Entries provided —
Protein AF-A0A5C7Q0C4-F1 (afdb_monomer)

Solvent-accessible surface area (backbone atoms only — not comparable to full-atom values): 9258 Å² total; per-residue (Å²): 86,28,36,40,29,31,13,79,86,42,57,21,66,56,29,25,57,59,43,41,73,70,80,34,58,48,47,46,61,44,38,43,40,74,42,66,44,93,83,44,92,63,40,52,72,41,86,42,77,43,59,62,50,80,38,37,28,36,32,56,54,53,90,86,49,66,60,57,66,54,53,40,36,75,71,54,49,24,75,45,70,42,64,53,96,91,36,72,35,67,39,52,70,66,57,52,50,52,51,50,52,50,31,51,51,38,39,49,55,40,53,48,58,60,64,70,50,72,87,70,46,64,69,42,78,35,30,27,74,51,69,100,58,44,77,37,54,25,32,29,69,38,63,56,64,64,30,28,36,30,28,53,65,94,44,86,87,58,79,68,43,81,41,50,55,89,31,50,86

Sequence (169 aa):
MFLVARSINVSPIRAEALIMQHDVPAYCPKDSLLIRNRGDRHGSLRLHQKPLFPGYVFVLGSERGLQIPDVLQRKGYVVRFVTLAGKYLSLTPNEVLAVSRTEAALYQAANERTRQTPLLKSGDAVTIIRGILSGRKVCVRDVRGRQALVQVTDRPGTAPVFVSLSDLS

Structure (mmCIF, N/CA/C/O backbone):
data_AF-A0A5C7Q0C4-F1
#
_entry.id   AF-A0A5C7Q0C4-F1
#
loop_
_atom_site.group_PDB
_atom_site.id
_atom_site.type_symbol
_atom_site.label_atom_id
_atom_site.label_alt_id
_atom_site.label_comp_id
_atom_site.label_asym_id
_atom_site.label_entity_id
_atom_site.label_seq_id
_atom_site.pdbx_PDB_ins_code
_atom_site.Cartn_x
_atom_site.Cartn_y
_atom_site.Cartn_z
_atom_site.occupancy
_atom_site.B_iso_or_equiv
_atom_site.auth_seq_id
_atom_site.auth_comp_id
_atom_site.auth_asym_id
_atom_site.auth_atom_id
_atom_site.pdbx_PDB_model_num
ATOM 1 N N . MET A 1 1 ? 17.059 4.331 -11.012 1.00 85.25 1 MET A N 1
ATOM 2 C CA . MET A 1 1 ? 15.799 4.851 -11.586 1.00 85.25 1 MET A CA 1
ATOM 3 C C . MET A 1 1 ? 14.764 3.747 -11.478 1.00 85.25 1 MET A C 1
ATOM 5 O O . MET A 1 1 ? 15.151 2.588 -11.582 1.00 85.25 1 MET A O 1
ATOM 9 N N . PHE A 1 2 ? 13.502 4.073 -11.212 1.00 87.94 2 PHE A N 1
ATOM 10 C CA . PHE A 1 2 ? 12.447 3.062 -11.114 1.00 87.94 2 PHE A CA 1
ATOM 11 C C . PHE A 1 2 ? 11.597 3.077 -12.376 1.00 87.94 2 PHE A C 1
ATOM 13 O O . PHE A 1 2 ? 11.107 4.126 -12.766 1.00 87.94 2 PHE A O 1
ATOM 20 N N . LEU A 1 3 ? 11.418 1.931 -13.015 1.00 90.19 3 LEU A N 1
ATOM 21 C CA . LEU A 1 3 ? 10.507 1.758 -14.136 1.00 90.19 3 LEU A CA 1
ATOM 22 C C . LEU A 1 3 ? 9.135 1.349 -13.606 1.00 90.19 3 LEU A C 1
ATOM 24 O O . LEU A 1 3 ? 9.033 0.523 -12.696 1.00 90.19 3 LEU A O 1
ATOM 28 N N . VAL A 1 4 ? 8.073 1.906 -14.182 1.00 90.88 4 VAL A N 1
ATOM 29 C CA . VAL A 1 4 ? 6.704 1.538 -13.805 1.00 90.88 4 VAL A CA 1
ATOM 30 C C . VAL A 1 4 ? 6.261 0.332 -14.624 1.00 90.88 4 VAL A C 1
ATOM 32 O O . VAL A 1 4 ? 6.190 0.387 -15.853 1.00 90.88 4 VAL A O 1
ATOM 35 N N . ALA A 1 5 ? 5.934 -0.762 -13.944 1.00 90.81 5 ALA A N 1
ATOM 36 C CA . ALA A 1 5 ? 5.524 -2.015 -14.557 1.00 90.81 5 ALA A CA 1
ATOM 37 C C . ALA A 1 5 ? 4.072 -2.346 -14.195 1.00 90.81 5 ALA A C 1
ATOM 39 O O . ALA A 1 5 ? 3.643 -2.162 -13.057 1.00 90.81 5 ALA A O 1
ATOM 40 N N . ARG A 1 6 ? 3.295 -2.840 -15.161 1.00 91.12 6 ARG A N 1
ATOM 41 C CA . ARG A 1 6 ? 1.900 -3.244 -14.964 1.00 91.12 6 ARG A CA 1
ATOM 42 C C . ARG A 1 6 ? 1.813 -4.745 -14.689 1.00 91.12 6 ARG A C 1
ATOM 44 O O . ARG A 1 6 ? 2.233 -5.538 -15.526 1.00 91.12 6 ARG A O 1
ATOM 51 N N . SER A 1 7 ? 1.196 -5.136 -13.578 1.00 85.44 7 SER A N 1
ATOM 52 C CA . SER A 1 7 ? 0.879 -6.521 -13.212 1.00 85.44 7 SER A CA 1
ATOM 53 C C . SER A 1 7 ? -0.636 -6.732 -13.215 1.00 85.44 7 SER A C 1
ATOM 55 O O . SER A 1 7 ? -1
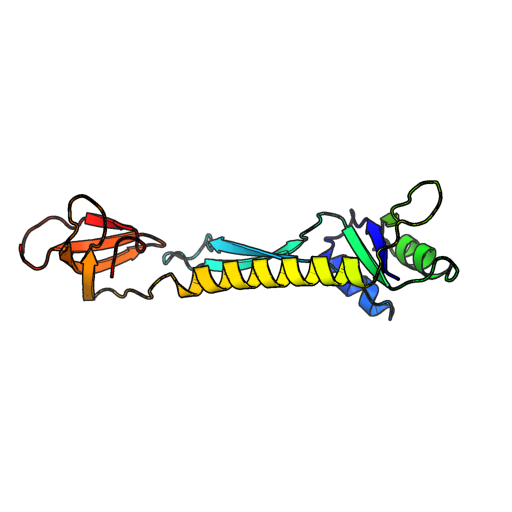.336 -6.180 -12.372 1.00 85.44 7 SER A O 1
ATOM 57 N N . ILE A 1 8 ? -1.158 -7.501 -14.175 1.00 73.94 8 ILE A N 1
ATOM 58 C CA . ILE A 1 8 ? -2.601 -7.817 -14.268 1.00 73.94 8 ILE A CA 1
ATOM 59 C C . ILE A 1 8 ? -2.873 -9.267 -13.845 1.00 73.94 8 ILE A C 1
ATOM 61 O O . ILE A 1 8 ? -3.895 -9.540 -13.226 1.00 73.94 8 ILE A O 1
ATOM 65 N N . ASN A 1 9 ? -1.945 -10.185 -14.135 1.00 77.31 9 ASN A N 1
ATOM 66 C CA . ASN A 1 9 ? -2.131 -11.623 -13.904 1.00 77.31 9 ASN A CA 1
ATOM 67 C C . ASN A 1 9 ? -1.897 -12.041 -12.445 1.00 77.31 9 ASN A C 1
ATOM 69 O O . ASN A 1 9 ? -2.362 -13.091 -12.011 1.00 77.31 9 ASN A O 1
ATOM 73 N N . VAL A 1 10 ? -1.176 -11.222 -11.681 1.00 84.12 10 VAL A N 1
ATOM 74 C CA . VAL A 1 10 ? -0.916 -11.423 -10.254 1.00 84.12 10 VAL A CA 1
ATOM 75 C C . VAL A 1 10 ? -1.104 -10.103 -9.510 1.00 84.12 10 VAL A C 1
ATOM 77 O O . VAL A 1 10 ? -0.961 -9.023 -10.091 1.00 84.12 10 VAL A O 1
ATOM 80 N N . SER A 1 11 ? -1.442 -10.160 -8.217 1.00 89.75 11 SER A N 1
ATOM 81 C CA . SER A 1 11 ? -1.541 -8.935 -7.418 1.00 89.75 11 SER A CA 1
ATOM 82 C C . SER A 1 11 ? -0.186 -8.205 -7.409 1.00 89.75 11 SER A C 1
ATOM 84 O O . SER A 1 11 ? 0.846 -8.870 -7.337 1.00 89.75 11 SER A O 1
ATOM 86 N N . PRO A 1 12 ? -0.142 -6.862 -7.452 1.00 90.81 12 PRO A N 1
ATOM 87 C CA . PRO A 1 12 ? 1.120 -6.116 -7.448 1.00 90.81 12 PRO A CA 1
ATOM 88 C C . PRO A 1 12 ? 2.040 -6.422 -6.261 1.00 90.81 12 PRO A C 1
ATOM 90 O O . PRO A 1 12 ? 3.251 -6.483 -6.427 1.00 90.81 12 PRO A O 1
ATOM 93 N N . ILE A 1 13 ? 1.464 -6.705 -5.087 1.00 92.06 13 ILE A N 1
ATOM 94 C CA . ILE A 1 13 ? 2.213 -7.133 -3.894 1.00 92.06 13 ILE A CA 1
ATOM 95 C C . ILE A 1 13 ? 2.885 -8.495 -4.133 1.00 92.06 13 ILE A C 1
ATOM 97 O O . ILE A 1 13 ? 4.017 -8.723 -3.720 1.00 92.06 13 ILE A O 1
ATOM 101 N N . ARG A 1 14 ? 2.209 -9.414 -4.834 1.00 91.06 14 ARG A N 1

What is required —
Output nothing but the lines from the one containing "ATOM 93 N N" to the end of the listing, both of those included, exactly as given.

Output for this task —
ATOM 93 N N . ILE A 1 13 ? 1.464 -6.705 -5.087 1.00 92.06 13 ILE A N 1
ATOM 94 C CA . ILE A 1 13 ? 2.213 -7.133 -3.894 1.00 92.06 13 ILE A CA 1
ATOM 95 C C . ILE A 1 13 ? 2.885 -8.495 -4.133 1.00 92.06 13 ILE A C 1
ATOM 97 O O . ILE A 1 13 ? 4.017 -8.723 -3.720 1.00 92.06 13 ILE A O 1
ATOM 101 N N . ARG A 1 14 ? 2.209 -9.414 -4.834 1.00 91.06 14 ARG A N 1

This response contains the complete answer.